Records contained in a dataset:
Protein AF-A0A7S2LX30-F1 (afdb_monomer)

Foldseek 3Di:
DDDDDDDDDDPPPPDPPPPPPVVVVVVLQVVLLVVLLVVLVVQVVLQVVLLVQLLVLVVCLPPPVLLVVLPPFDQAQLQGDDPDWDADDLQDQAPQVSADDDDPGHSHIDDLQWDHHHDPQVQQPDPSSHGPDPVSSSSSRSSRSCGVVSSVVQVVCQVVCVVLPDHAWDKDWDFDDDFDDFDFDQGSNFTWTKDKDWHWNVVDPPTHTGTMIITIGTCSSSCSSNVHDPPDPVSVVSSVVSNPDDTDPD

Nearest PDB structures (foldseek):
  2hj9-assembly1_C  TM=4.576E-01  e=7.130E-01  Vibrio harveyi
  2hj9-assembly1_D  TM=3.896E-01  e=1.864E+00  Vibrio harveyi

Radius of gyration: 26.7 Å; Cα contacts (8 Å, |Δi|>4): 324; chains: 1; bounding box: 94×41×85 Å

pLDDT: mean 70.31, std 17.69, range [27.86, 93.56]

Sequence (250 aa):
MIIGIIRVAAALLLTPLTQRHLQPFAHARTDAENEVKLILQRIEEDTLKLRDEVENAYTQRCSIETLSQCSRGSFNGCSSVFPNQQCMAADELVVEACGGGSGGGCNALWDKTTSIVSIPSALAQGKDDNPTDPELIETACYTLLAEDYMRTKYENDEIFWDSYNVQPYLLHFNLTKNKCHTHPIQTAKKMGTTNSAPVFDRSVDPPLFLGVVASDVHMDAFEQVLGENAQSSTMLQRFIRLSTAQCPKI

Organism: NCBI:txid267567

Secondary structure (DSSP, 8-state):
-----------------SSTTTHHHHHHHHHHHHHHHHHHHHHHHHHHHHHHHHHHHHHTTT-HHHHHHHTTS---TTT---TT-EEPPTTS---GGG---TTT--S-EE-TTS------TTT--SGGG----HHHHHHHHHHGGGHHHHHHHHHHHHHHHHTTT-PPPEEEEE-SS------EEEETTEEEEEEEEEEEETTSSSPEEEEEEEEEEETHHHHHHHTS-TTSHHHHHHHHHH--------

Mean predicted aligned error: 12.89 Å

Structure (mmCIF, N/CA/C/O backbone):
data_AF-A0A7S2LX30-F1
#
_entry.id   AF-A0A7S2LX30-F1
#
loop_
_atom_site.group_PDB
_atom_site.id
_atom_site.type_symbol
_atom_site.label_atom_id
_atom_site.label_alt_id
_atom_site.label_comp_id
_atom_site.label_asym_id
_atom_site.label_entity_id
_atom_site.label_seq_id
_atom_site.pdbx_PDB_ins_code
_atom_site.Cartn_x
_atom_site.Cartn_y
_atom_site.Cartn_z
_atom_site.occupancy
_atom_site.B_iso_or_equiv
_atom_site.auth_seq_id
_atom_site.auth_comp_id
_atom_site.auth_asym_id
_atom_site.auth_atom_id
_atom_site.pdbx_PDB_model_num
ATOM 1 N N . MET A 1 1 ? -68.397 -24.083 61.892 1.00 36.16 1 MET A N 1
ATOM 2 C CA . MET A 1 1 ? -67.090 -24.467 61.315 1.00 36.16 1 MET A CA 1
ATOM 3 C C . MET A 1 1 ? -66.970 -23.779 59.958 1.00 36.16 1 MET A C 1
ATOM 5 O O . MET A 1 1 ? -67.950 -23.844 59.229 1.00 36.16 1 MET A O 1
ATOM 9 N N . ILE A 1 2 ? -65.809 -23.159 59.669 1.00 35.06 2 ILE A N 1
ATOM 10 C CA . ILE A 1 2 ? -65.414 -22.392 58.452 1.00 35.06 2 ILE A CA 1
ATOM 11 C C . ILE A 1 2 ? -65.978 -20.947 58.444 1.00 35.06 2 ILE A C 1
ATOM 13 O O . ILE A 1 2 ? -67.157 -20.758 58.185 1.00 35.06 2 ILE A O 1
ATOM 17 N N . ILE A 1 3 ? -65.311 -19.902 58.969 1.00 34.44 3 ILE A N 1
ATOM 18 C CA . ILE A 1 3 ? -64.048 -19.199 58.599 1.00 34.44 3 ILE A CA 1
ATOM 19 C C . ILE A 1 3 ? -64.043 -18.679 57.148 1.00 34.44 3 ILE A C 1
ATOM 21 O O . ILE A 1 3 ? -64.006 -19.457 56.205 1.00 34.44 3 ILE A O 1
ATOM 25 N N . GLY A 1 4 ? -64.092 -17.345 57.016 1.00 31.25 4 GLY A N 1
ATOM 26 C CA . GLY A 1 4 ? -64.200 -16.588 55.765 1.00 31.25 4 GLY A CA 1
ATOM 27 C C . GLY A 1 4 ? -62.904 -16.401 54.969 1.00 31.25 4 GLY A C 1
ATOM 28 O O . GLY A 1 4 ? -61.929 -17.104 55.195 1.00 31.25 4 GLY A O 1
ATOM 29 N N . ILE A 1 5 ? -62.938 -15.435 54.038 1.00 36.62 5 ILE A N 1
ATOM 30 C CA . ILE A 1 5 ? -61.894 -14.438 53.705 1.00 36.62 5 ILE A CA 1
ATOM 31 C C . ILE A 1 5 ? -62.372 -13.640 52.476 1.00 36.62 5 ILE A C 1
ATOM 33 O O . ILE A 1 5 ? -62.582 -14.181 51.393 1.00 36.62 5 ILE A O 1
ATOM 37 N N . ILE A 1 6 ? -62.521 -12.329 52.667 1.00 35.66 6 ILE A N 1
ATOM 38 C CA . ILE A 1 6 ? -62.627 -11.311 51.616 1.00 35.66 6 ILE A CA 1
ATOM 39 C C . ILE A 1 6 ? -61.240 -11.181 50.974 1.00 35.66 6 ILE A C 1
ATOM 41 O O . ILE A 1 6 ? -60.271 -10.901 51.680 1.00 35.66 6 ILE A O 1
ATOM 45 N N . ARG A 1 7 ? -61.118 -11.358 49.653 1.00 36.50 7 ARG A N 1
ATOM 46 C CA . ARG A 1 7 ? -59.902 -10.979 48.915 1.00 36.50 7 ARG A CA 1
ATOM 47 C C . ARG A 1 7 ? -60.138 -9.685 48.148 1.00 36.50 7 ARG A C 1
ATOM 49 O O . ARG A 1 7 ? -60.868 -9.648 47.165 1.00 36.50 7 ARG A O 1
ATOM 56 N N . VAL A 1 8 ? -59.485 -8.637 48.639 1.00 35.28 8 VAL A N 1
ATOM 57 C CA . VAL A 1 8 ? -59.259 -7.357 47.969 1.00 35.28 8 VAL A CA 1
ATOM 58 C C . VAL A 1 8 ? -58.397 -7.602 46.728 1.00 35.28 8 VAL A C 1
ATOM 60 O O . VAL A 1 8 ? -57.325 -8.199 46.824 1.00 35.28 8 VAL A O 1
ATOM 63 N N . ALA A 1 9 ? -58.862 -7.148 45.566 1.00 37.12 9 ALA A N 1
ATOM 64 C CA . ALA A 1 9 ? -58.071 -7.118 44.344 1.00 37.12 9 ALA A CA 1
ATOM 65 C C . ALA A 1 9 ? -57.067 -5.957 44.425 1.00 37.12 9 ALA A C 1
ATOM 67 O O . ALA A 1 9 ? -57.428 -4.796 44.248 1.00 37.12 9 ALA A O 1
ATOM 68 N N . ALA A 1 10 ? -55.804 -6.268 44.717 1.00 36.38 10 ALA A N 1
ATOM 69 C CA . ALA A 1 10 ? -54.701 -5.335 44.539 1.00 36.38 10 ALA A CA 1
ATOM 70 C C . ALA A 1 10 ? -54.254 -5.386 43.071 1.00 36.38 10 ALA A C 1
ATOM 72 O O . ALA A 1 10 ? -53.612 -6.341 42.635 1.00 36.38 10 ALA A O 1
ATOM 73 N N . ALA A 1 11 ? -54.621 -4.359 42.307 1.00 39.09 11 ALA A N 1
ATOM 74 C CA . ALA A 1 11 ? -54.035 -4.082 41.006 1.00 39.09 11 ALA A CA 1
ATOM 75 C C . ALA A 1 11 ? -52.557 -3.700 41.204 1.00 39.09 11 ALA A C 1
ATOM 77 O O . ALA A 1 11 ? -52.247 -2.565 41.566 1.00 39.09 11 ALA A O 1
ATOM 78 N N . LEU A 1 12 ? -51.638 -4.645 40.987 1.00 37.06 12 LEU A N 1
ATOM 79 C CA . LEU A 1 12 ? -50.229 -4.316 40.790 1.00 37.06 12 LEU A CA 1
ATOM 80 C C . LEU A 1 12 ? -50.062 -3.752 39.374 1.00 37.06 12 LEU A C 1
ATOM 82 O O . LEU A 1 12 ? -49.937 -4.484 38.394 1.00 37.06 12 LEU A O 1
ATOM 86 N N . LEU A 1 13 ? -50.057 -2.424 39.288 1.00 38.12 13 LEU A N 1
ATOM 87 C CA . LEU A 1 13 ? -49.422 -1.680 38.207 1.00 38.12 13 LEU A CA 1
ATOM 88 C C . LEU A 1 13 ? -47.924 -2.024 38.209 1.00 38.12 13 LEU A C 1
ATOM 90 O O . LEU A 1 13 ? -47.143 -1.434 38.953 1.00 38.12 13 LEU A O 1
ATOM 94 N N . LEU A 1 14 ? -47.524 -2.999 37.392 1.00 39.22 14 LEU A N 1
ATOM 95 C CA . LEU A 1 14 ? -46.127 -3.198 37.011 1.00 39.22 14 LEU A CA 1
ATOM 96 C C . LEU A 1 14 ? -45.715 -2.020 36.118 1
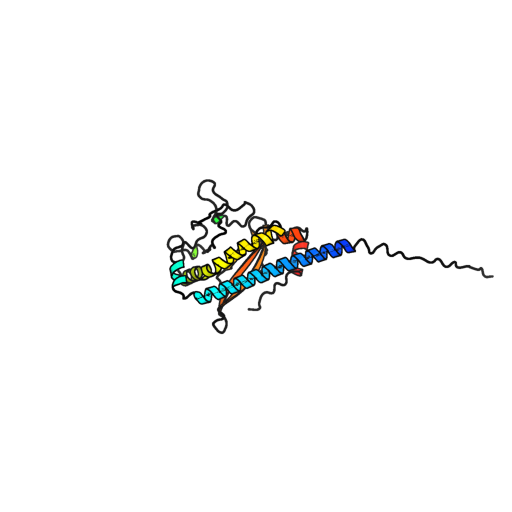.00 39.22 14 LEU A C 1
ATOM 98 O O . LEU A 1 14 ? -46.045 -1.961 34.936 1.00 39.22 14 LEU A O 1
ATOM 102 N N . THR A 1 15 ? -45.030 -1.046 36.706 1.00 43.56 15 THR A N 1
ATOM 103 C CA . THR A 1 15 ? -44.350 0.033 35.987 1.00 43.56 15 THR A CA 1
ATOM 104 C C . THR A 1 15 ? -43.158 -0.527 35.191 1.00 43.56 15 THR A C 1
ATOM 106 O O . THR A 1 15 ? -42.356 -1.281 35.746 1.00 43.56 15 THR A O 1
ATOM 109 N N . PRO A 1 16 ? -42.960 -0.153 33.910 1.00 44.16 16 PRO A N 1
ATOM 110 C CA . PRO A 1 16 ? -41.792 -0.554 33.133 1.00 44.16 16 PRO A CA 1
ATOM 111 C C . PRO A 1 16 ? -40.653 0.439 33.402 1.00 44.16 16 PRO A C 1
ATOM 113 O O . PRO A 1 16 ? -40.369 1.316 32.590 1.00 44.16 16 PRO A O 1
ATOM 116 N N . LEU A 1 17 ? -40.028 0.365 34.579 1.00 43.59 17 LEU A N 1
ATOM 117 C CA . LEU A 1 17 ? -38.970 1.310 34.978 1.00 43.59 17 LEU A CA 1
ATOM 118 C C . LEU A 1 17 ? -37.536 0.788 34.796 1.00 43.59 17 LEU A C 1
ATOM 120 O O . LEU A 1 17 ? -36.590 1.494 35.125 1.00 43.59 17 LEU A O 1
ATOM 124 N N . THR A 1 18 ? -37.338 -0.394 34.209 1.00 45.66 18 THR A N 1
ATOM 125 C CA . THR A 1 18 ? -35.997 -0.990 34.035 1.00 45.66 18 THR A CA 1
ATOM 126 C C . THR A 1 18 ? -35.466 -1.000 32.598 1.00 45.66 18 THR A C 1
ATOM 128 O O . THR A 1 18 ? -34.309 -1.349 32.388 1.00 45.66 18 THR A O 1
ATOM 131 N N . GLN A 1 19 ? -36.236 -0.557 31.598 1.00 49.16 19 GLN A N 1
ATOM 132 C CA . GLN A 1 19 ? -35.817 -0.638 30.187 1.00 49.16 19 GLN A CA 1
ATOM 133 C C . GLN A 1 19 ? -35.101 0.611 29.641 1.00 49.16 19 GLN A C 1
ATOM 135 O O . GLN A 1 19 ? -34.435 0.524 28.614 1.00 49.16 19 GLN A O 1
ATOM 140 N N . ARG A 1 20 ? -35.179 1.765 30.320 1.00 44.50 20 ARG A N 1
ATOM 141 C CA . ARG A 1 20 ? -34.648 3.040 29.788 1.00 44.50 20 ARG A CA 1
ATOM 142 C C . ARG A 1 20 ? -33.156 3.291 30.031 1.00 44.50 20 ARG A C 1
ATOM 144 O O . ARG A 1 20 ? -32.597 4.158 29.374 1.00 44.50 20 ARG A O 1
ATOM 151 N N . HIS A 1 21 ? -32.493 2.545 30.918 1.00 45.66 21 HIS A N 1
ATOM 152 C CA . HIS A 1 21 ? -31.083 2.808 31.255 1.00 45.66 21 HIS A CA 1
ATOM 153 C C . HIS A 1 21 ? -30.054 1.974 30.478 1.00 45.66 21 HIS A C 1
ATOM 155 O O . HIS A 1 21 ? -28.896 2.370 30.409 1.00 45.66 21 HIS A O 1
ATOM 161 N N . LEU A 1 22 ? -30.457 0.860 29.856 1.00 44.97 22 LEU A N 1
ATOM 162 C CA . LEU A 1 22 ? -29.564 0.008 29.049 1.00 44.97 22 LEU A CA 1
ATOM 163 C C . LEU A 1 22 ? -29.548 0.384 27.560 1.00 44.97 22 LEU A C 1
ATOM 165 O O . LEU A 1 22 ? -28.612 0.036 26.844 1.00 44.97 22 LEU A O 1
ATOM 169 N N . GLN A 1 23 ? -30.564 1.112 27.089 1.00 49.16 23 GLN A N 1
ATOM 170 C CA . GLN A 1 23 ? -30.666 1.530 25.691 1.00 49.16 23 GLN A CA 1
ATOM 171 C C . GLN A 1 23 ? -29.526 2.461 25.238 1.00 49.16 23 GLN A C 1
ATOM 173 O O . GLN A 1 23 ? -28.978 2.182 24.175 1.00 49.16 23 GLN A O 1
ATOM 178 N N . PRO A 1 24 ? -29.099 3.492 25.996 1.00 56.31 24 PRO A N 1
ATOM 179 C CA . PRO A 1 24 ? -28.057 4.413 25.531 1.00 56.31 24 PRO A CA 1
ATOM 180 C C . PRO A 1 24 ? -26.717 3.711 25.287 1.00 56.31 24 PRO A C 1
ATOM 182 O O . PRO A 1 24 ? -26.061 3.955 24.283 1.00 56.31 24 PRO A O 1
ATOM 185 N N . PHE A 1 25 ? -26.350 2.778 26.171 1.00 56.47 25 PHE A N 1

■ About this exercise:
Every line above that holds the word "harveyi" is to be found and copied.

■ Written answer:
  2hj9-assembly1_C  TM=4.576E-01  e=7.130E-01  Vibrio harveyi
  2hj9-assembly1_D  TM=3.896E-01  e=1.864E+00  Vibrio harveyi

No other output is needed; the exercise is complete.